### RECORDS TO PROCESS

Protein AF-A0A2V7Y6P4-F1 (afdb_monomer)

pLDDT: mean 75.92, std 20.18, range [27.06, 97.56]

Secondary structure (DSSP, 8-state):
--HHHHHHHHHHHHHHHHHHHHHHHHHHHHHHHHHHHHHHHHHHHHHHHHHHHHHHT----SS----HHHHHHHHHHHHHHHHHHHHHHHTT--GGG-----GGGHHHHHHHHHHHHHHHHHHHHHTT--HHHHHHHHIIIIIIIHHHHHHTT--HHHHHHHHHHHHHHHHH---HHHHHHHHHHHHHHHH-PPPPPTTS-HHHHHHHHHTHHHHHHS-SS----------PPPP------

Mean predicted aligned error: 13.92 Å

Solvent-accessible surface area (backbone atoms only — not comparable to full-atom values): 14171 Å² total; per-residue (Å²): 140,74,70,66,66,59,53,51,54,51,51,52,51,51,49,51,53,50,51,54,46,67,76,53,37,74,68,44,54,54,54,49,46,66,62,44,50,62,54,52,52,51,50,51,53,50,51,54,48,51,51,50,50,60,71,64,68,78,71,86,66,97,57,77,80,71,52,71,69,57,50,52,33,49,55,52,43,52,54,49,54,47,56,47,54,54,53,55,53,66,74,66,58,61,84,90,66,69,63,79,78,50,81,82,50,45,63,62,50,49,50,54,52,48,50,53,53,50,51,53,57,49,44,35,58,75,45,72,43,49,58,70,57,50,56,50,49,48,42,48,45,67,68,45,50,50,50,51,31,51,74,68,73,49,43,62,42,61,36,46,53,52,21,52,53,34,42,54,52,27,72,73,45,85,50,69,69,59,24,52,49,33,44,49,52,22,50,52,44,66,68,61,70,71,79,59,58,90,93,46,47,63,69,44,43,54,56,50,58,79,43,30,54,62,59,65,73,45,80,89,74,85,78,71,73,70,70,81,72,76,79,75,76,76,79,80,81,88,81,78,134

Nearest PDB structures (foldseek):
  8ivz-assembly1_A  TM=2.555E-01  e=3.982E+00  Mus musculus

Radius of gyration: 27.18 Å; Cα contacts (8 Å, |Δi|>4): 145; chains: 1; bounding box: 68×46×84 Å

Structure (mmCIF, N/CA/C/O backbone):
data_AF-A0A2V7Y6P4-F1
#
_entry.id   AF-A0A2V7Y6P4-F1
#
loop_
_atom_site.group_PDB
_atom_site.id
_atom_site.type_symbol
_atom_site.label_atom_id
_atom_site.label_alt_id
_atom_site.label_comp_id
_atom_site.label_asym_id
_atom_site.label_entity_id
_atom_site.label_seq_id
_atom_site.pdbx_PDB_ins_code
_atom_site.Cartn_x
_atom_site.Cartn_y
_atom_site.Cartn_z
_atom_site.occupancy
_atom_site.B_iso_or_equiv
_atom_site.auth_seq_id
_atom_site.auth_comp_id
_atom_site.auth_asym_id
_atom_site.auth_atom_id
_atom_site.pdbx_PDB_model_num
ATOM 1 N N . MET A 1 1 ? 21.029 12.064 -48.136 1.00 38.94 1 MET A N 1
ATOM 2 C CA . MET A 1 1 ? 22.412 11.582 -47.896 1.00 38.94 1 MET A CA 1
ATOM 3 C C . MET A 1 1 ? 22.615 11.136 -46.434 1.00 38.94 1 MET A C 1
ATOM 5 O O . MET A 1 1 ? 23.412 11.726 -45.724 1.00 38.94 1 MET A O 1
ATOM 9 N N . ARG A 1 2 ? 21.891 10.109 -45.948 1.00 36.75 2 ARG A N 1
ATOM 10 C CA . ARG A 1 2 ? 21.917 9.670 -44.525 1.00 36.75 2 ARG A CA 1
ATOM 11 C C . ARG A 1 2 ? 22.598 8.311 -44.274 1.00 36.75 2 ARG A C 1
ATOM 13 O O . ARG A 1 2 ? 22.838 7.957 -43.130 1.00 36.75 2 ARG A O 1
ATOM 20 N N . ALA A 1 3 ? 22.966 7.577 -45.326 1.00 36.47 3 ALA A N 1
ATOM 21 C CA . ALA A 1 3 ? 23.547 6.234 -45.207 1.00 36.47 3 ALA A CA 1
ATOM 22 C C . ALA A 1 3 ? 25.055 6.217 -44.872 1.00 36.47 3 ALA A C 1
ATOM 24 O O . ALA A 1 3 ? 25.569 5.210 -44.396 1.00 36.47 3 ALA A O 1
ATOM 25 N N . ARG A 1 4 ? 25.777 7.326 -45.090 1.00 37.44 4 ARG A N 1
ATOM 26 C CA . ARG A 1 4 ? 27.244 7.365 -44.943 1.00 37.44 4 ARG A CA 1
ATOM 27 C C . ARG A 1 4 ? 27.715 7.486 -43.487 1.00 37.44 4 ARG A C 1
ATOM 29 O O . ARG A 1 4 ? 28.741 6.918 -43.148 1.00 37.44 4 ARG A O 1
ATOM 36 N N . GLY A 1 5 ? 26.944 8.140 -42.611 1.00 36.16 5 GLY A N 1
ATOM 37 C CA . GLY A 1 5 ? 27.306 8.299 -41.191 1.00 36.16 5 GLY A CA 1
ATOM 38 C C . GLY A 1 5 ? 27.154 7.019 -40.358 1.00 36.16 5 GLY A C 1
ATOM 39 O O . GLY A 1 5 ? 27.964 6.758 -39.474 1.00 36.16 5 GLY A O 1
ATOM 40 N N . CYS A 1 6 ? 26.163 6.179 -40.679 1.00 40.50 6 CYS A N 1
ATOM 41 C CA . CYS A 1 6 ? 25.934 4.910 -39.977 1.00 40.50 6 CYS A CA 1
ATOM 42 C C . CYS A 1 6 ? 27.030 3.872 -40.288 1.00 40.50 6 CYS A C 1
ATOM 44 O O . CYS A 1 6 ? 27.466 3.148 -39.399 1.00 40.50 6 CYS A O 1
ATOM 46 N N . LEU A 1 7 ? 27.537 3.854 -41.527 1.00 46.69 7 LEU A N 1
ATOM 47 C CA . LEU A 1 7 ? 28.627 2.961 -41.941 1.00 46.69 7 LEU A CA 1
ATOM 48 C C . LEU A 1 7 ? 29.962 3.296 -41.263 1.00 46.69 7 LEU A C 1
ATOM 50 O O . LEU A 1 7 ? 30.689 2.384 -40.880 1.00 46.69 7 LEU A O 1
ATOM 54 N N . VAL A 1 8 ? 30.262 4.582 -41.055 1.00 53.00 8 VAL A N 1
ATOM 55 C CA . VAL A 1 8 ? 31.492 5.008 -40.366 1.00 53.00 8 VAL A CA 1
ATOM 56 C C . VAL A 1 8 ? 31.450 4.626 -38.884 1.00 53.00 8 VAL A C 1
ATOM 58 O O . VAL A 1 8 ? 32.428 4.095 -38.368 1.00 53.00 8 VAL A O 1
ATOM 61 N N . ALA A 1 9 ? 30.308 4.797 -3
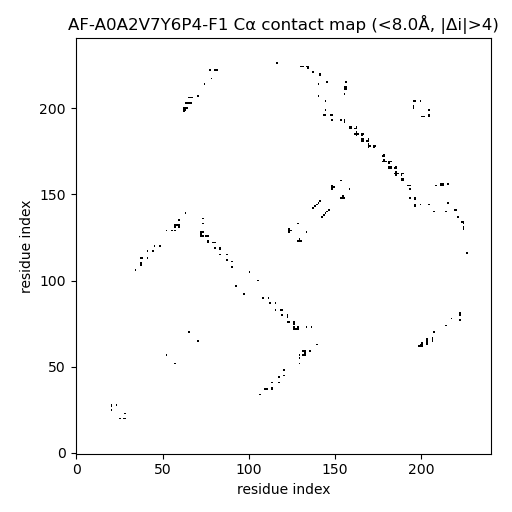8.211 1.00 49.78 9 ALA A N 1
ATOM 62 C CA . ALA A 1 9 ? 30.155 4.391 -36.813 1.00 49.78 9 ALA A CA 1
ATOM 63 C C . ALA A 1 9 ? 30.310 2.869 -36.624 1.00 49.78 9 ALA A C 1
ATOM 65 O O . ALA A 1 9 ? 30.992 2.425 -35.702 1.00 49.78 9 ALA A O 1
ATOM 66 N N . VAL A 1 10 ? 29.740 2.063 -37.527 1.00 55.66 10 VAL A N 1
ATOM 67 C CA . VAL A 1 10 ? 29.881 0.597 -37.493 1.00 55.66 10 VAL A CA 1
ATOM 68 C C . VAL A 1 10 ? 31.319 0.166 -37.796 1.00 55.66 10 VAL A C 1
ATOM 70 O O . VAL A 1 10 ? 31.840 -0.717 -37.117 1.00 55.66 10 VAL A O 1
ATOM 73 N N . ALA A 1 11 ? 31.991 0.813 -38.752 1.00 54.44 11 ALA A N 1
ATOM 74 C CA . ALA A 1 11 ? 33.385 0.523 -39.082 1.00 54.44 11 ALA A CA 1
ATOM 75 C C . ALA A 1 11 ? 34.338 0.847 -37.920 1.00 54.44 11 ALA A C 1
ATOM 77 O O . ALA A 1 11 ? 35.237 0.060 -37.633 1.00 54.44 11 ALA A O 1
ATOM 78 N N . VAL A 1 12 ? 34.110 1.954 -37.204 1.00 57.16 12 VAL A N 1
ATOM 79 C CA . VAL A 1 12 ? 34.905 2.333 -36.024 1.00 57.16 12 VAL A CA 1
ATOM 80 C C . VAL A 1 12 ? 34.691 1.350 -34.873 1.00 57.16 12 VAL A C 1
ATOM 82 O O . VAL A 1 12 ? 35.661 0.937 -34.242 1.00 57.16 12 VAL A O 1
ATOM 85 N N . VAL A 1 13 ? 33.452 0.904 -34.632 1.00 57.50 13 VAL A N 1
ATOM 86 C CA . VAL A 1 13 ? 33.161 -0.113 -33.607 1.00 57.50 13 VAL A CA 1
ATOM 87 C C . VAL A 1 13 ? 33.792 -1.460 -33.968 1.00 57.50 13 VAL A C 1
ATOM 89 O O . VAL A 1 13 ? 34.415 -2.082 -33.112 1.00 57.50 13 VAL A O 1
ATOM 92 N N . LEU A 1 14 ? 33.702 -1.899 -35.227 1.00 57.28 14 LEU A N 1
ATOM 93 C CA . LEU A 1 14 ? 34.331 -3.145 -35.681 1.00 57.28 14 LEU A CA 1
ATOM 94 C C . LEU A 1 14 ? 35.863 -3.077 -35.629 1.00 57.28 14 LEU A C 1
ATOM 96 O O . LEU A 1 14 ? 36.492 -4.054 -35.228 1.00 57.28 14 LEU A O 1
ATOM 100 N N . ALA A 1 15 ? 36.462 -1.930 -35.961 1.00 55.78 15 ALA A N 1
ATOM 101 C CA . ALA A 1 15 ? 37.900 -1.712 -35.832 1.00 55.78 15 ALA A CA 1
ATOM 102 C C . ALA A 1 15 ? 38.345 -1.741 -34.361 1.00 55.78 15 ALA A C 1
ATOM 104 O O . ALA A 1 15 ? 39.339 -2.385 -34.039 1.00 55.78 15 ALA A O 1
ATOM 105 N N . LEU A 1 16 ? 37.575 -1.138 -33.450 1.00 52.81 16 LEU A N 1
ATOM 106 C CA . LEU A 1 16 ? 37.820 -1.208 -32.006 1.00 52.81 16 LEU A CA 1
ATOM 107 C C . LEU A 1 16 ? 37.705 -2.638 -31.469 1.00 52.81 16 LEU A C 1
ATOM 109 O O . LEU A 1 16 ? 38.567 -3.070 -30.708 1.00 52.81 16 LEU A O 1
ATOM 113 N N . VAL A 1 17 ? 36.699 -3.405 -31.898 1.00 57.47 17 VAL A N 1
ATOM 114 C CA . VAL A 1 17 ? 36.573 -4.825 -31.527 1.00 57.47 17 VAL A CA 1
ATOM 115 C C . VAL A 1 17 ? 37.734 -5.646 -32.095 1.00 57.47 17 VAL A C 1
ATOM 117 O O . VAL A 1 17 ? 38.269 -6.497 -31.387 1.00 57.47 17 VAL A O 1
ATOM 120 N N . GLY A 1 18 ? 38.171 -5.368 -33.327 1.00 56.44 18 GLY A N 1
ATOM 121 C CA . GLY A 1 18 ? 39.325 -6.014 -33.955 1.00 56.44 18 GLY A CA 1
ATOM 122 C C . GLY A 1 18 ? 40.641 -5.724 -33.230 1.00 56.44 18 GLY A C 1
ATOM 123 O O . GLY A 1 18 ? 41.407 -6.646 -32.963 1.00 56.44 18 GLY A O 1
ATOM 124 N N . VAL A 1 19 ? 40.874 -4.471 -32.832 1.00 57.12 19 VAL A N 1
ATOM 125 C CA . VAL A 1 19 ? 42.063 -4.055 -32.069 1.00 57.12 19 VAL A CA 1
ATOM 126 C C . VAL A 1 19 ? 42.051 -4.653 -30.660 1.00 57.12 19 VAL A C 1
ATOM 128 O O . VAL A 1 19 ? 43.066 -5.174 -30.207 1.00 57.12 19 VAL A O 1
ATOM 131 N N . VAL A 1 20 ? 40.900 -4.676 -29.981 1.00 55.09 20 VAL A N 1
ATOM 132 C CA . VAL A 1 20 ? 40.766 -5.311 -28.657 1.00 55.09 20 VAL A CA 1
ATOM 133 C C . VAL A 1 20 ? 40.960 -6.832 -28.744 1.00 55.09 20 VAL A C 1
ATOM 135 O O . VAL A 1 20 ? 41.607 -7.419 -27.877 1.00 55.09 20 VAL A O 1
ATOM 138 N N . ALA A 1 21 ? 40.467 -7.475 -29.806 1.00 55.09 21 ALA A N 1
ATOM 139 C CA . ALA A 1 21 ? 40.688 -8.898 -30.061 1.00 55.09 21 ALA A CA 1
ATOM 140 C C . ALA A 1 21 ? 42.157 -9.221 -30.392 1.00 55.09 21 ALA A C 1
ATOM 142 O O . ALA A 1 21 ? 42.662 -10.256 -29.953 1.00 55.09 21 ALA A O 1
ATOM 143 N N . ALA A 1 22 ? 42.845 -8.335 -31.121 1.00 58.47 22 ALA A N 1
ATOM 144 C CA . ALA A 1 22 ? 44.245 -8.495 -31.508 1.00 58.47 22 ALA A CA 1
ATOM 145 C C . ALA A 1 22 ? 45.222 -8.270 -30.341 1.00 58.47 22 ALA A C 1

######

_TASK BRIEF_: What you write out is the stretch of entries from the line containing "8.211 1.00 49.78 9 ALA A N 1" to the line containing "ATOM 67 C CA", word for word, with both end lines and no pictures.

_EXERCISE ANSWER_:
8.211 1.00 49.78 9 ALA A N 1
ATOM 62 C CA . ALA A 1 9 ? 30.155 4.391 -36.813 1.00 49.78 9 ALA A CA 1
ATOM 63 C C . ALA A 1 9 ? 30.310 2.869 -36.624 1.00 49.78 9 ALA A C 1
ATOM 65 O O . ALA A 1 9 ? 30.992 2.425 -35.702 1.00 49.78 9 ALA A O 1
ATOM 66 N N . VAL A 1 10 ? 29.740 2.063 -37.527 1.00 55.66 10 VAL A N 1
ATOM 67 C CA . VAL A 1 10 ? 29.881 0.597 -37.493 1.00 55.66 10 VAL A CA 1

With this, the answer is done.